In our discussions before the war, General Powell and the air commanders had assured me that we would have F-15E flights over the Iraqi western desert ready to take out any launch site from which a Scud was fired. As it turned out, the F-15Es had run into refueling difficulties and had not been flying the night of January 18. Nor did it seem—judging from CENTCOM’s plans for the next day’s air strikes—that General Schwarzkopf fully understood the importance of dedicating assets to hunting Scuds.

The next day Tel Aviv was hit again, and the Hammer Rick phone line got a workout. I could understand the Israeli anger. I myself was furious when I asked about the number of sorties that Central Command was flying against the Scuds and got a totally unsatisfactory answer. I knew the source of the problem. Norm Schwarzkopf didn’t want to take assets away from bombing Baghdad and divert them to what he thought was a militarily insignificant mission. This was a misjudgment on his part. Not only was it militarily significant for us to keep the Israelis out of the war, but it would turn out that the heaviest American losses in a single attack during Desert Storm came from a Scud attack against our barracks near Dhahran, Saudi Arabia. The way our military commands are structured, Israel is part of European Command’s area of responsibility, not part of Central Command, which was Schwarzkopf’s area. This may have added to Norm’s tendency not to factor Israel into his plans. Whatever the reason, I made it clear to Powell that going after the Scud launchers wasn’t an option, it was a necessity. He passed the
message to Schwarzkopf, and American sorties over the western Iraqi desert picked up the next night.

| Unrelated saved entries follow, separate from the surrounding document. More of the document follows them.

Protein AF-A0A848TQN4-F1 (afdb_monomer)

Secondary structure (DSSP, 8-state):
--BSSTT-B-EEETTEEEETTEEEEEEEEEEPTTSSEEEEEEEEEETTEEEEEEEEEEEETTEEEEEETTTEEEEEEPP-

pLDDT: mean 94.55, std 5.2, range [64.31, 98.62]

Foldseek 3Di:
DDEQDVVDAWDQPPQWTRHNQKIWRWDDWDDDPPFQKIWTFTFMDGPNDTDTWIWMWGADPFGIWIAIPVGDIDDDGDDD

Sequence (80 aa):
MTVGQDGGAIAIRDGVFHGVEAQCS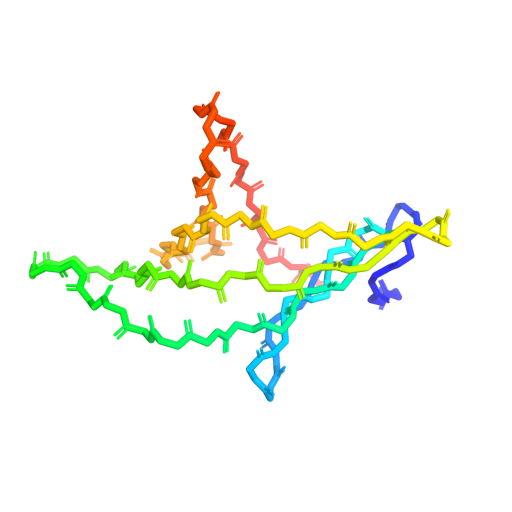LTIPVNARDMDATLFDASCEGEGRKWQRRLMILDTPEGIVTIRSGGLVARYIRCD

Structure (mmCIF, N/CA/C/O backbone):
data_AF-A0A848TQN4-F1
#
_entry.id   AF-A0A848TQN4-F1
#
loop_
_atom_site.group_PDB
_atom_site.id
_atom_site.type_symbol
_atom_site.label_atom_id
_atom_site.label_alt_id
_atom_site.label_comp_id
_atom_site.label_asym_id
_atom_site.label_entity_id
_atom_site.label_seq_id
_atom_site.pdbx_PDB_ins_code
_atom_site.Cartn_x
_atom_site.Cartn_y
_atom_site.Cartn_z
_atom_site.occupancy
_atom_site.B_iso_or_equiv
_atom_site.auth_seq_id
_atom_site.auth_comp_id
_atom_site.auth_asym_id
_atom_site.auth_atom_id
_atom_site.pdbx_PDB_model_num
ATOM 1 N N . MET A 1 1 ? 13.586 -9.406 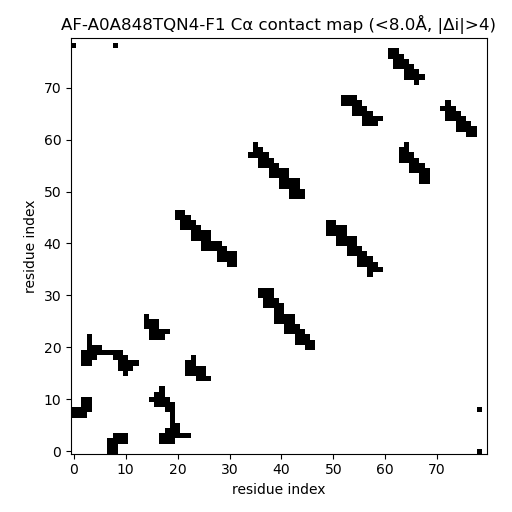10.934 1.00 64.31 1 MET A N 1
ATOM 2 C CA . MET A 1 1 ? 13.081 -8.070 11.331 1.00 64.31 1 MET A CA 1
ATOM 3 C C . MET A 1 1 ? 11.667 -8.197 11.881 1.00 64.31 1 MET A C 1
ATOM 5 O O . MET A 1 1 ? 10.945 -9.088 11.445 1.00 64.31 1 MET A O 1
ATOM 9 N N . THR A 1 2 ? 11.273 -7.349 12.830 1.00 86.19 2 THR A N 1
ATOM 10 C CA . THR A 1 2 ? 9.877 -7.228 13.286 1.00 86.19 2 THR A CA 1
ATOM 11 C C . THR A 1 2 ? 9.075 -6.403 12.275 1.00 86.19 2 THR A C 1
ATOM 13 O O . THR A 1 2 ? 9.608 -5.465 11.686 1.00 86.19 2 THR A O 1
ATOM 16 N N . VAL A 1 3 ? 7.813 -6.767 12.029 1.00 90.56 3 VAL A N 1
ATOM 17 C CA . VAL A 1 3 ? 6.932 -6.051 11.089 1.00 90.56 3 VAL A CA 1
ATOM 18 C C . VAL A 1 3 ? 6.121 -4.995 11.840 1.00 90.56 3 VAL A C 1
ATOM 20 O O . VAL A 1 3 ? 5.532 -5.295 12.877 1.00 90.56 3 VAL A O 1
ATOM 23 N N . GLY A 1 4 ? 6.081 -3.772 11.308 1.00 85.88 4 GLY A N 1
ATOM 24 C CA . GLY A 1 4 ? 5.244 -2.670 11.796 1.00 85.88 4 GLY A CA 1
ATOM 25 C C . GLY A 1 4 ? 5.697 -2.014 13.106 1.00 85.88 4 GLY A C 1
ATOM 26 O O . GLY A 1 4 ? 4.955 -1.219 13.676 1.00 85.88 4 GLY A O 1
ATOM 27 N N . GLN A 1 5 ? 6.896 -2.344 13.590 1.00 87.50 5 GLN A N 1
ATOM 28 C CA . GLN A 1 5 ? 7.525 -1.710 14.754 1.00 87.50 5 GLN A CA 1
ATOM 29 C C . GLN A 1 5 ? 8.449 -0.571 14.317 1.00 87.50 5 GLN A C 1
ATOM 31 O O . GLN A 1 5 ? 8.879 -0.541 13.161 1.00 87.50 5 GLN A O 1
ATOM 36 N N . ASP A 1 6 ? 8.788 0.325 15.244 1.00 84.00 6 ASP A N 1
ATOM 37 C CA . ASP A 1 6 ? 9.826 1.330 15.009 1.00 84.00 6 ASP A CA 1
ATOM 38 C C . ASP A 1 6 ? 11.167 0.663 14.651 1.00 84.00 6 ASP A C 1
ATOM 40 O O . ASP A 1 6 ? 11.543 -0.372 15.208 1.00 84.00 6 ASP A O 1
ATOM 44 N N . GLY A 1 7 ? 11.837 1.202 13.630 1.00 82.25 7 GLY A N 1
ATOM 45 C CA . GLY A 1 7 ? 13.019 0.598 13.001 1.00 82.25 7 GLY A CA 1
ATOM 46 C C . GLY A 1 7 ? 12.783 -0.758 12.307 1.00 82.25 7 GLY A C 1
ATOM 47 O O . GLY A 1 7 ? 13.744 -1.403 11.885 1.00 82.25 7 GLY A O 1
ATOM 48 N N . GLY A 1 8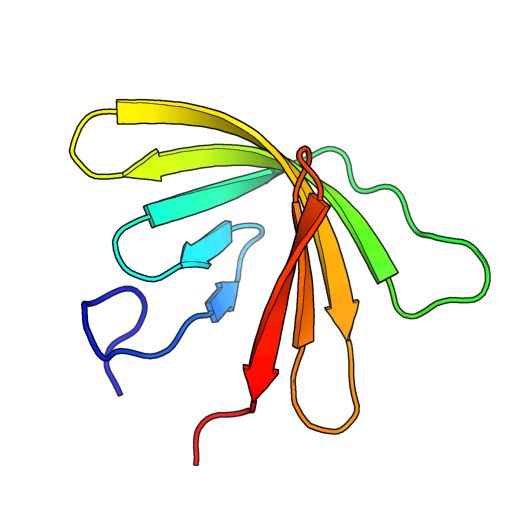 ? 11.532 -1.215 12.204 1.00 87.38 8 GLY A N 1
ATOM 49 C CA . GLY A 1 8 ? 11.149 -2.509 11.643 1.00 87.38 8 GLY A CA 1
ATOM 50 C C . GLY A 1 8 ? 10.847 -2.497 10.142 1.00 87.38 8 GLY A C 1
ATOM 51 O O . GLY A 1 8 ? 10.913 -1.481 9.451 1.00 87.38 8 GLY A O 1
ATOM 52 N N . ALA A 1 9 ? 10.476 -3.671 9.633 1.00 92.62 9 ALA A N 1
ATOM 53 C CA . ALA A 1 9 ? 10.025 -3.857 8.259 1.00 92.62 9 ALA A CA 1
ATOM 54 C C . ALA A 1 9 ? 8.552 -3.457 8.094 1.00 92.62 9 ALA A C 1
ATOM 56 O O . ALA A 1 9 ? 7.758 -3.558 9.031 1.00 92.62 9 ALA A O 1
ATOM 57 N N . ILE A 1 10 ? 8.160 -3.093 6.875 1.00 94.88 10 ILE A N 1
ATOM 58 C CA . ILE A 1 10 ? 6.745 -3.020 6.493 1.00 94.88 10 ILE A CA 1
ATOM 59 C C . ILE A 1 10 ? 6.300 -4.329 5.836 1.00 94.88 10 ILE A C 1
ATOM 61 O O . ILE A 1 10 ? 7.123 -5.103 5.345 1.00 94.88 10 ILE A O 1
ATOM 65 N N . ALA A 1 11 ? 4.995 -4.574 5.786 1.00 95.31 11 ALA A N 1
ATOM 66 C CA . ALA A 1 11 ? 4.442 -5.690 5.025 1.00 95.31 11 ALA A CA 1
ATOM 67 C C . ALA A 1 11 ? 3.085 -5.331 4.422 1.00 95.31 11 ALA A C 1
ATOM 69 O O . ALA A 1 11 ? 2.339 -4.540 4.992 1.00 95.31 11 ALA A O 1
ATOM 70 N N . ILE A 1 12 ? 2.750 -5.957 3.296 1.00 95.50 12 ILE A N 1
ATOM 71 C CA . ILE A 1 12 ? 1.394 -5.959 2.747 1.00 95.50 12 ILE A CA 1
ATOM 72 C C . ILE A 1 12 ? 0.939 -7.407 2.699 1.00 95.50 12 ILE A C 1
ATOM 74 O O . ILE A 1 12 ? 1.527 -8.207 1.971 1.00 95.50 12 ILE A O 1
ATOM 78 N N . ARG A 1 13 ? -0.042 -7.766 3.525 1.00 95.06 13 ARG A N 1
ATOM 79 C CA . ARG A 1 13 ? -0.568 -9.135 3.635 1.00 95.06 13 ARG A CA 1
ATOM 80 C C . ARG A 1 13 ? -2.044 -9.068 3.981 1.00 95.06 13 ARG A C 1
ATOM 82 O O . ARG A 1 13 ? -2.453 -8.163 4.698 1.00 95.06 13 ARG A O 1
ATOM 89 N N . ASP A 1 14 ? -2.836 -9.975 3.420 1.00 95.25 14 ASP A N 1
ATOM 90 C CA . ASP A 1 14 ? -4.271 -10.099 3.713 1.00 95.25 14 ASP A CA 1
ATOM 91 C C . ASP A 1 14 ? -5.063 -8.784 3.551 1.00 95.25 14 ASP A C 1
ATOM 93 O O . ASP A 1 14 ? -5.984 -8.483 4.305 1.00 95.25 14 ASP A O 1
ATOM 97 N N . GLY A 1 15 ? -4.680 -7.963 2.564 1.00 96.12 15 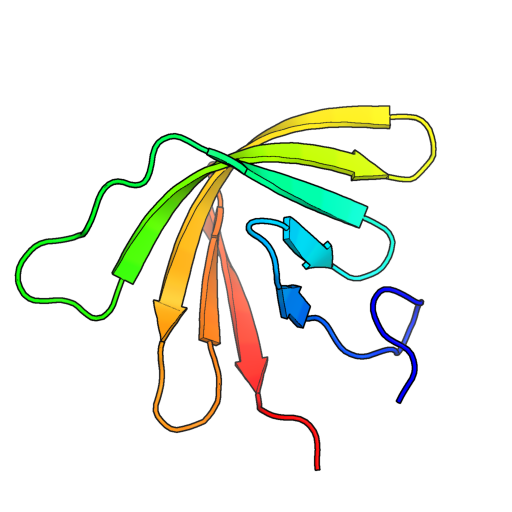GLY A N 1
ATOM 98 C CA . GLY A 1 15 ? -5.306 -6.661 2.315 1.00 96.12 15 GLY A CA 1
ATOM 99 C C . GLY A 1 15 ? -4.957 -5.578 3.343 1.00 96.12 15 GLY A C 1
ATOM 100 O O . GLY A 1 15 ? -5.608 -4.538 3.369 1.00 96.12 15 GLY A O 1
ATOM 101 N N . VAL A 1 16 ? -3.936 -5.779 4.178 1.00 97.69 16 VAL A N 1
ATOM 102 C CA . VAL A 1 16 ? -3.482 -4.813 5.185 1.00 97.69 16 VAL A CA 1
ATOM 103 C C . VAL A 1 16 ? -2.064 -4.344 4.869 1.00 97.69 16 VAL A C 1
ATOM 105 O O . VAL A 1 16 ? -1.155 -5.147 4.676 1.00 97.69 16 VAL A O 1
ATOM 108 N N . PHE A 1 17 ? -1.864 -3.025 4.844 1.00 97.12 17 PHE A N 1
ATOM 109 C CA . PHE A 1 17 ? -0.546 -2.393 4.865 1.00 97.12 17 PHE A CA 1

It was time for me to have a talk with Schwarzkopf, and when I got him on the phone, I told him he was doing a hell of a job, which he was, and that I understood his point: Civilians approve strategy and generals execute. But he needed to understand that the president considered this a strategic question. Whether our effort was successful or not could well depend on keeping Israel out of the war, and we had to devote resources to bombing Scud bunkers and launch sites. I also told him that he needed to understand my problem. “I’m the guy who gets to lean on the Israelis and who has to reassure them that we are doing everything we can. My credibility is crucial. If I tell them we are going to do something, then we will do it.”

The air sorties over the western desert didn’t bring an end to Scud attacks by any means, not on Israel nor on Saudi Arabia, which Saddam was also targeting. Part of the problem was that while we’d identified a number of fixed sites where we knew there were Scud launchers, the Iraqis were using mobile launchers instead. Although we weren’t able to stop the launches, the diversion of air assets to the western desert did go a long way toward convincing the Israelis we were serious about doing all we could to stop the attacks. I’d call Arens with daily updates: twenty-four F-15s, cluster-bomb units, flying at midnight; four F-15s flying combat air patrol from 0300 to 1000; forty-eight A-10s during twelve hours of daylight; twelve F-16s on a fixed target at 1100; twenty-four on mobile units at 1400; twelve on bunkers at 1500.

Larry Eagleburger from the State Department and Paul Wolfowitz from the Pentagon went to Israel again, which helped enormously in letting the Israelis know what we were doing and understand the size and scale of our effort. The deployment of Patriot batteries out of Germany and into Israel, which we managed in about forty-eight hours, was another sign of our commitment—though the missile turned out to be less effective against Scuds than we first thought. One problem was that the Patriot was developed to defend a point target, something like an airfield, not a whole area, not a city. If you’re protecting a base
and you hit a Scud warhead coming in and knock it off target, that’s a success. But if you’re protecting Tel Aviv and you hit the incoming Scud and it goes down two miles away, that’s not a success. It’s also the case that Scuds are really crude devices. They’d break up as they came down, so that a lot of what we were shooting at was junk, not warheads.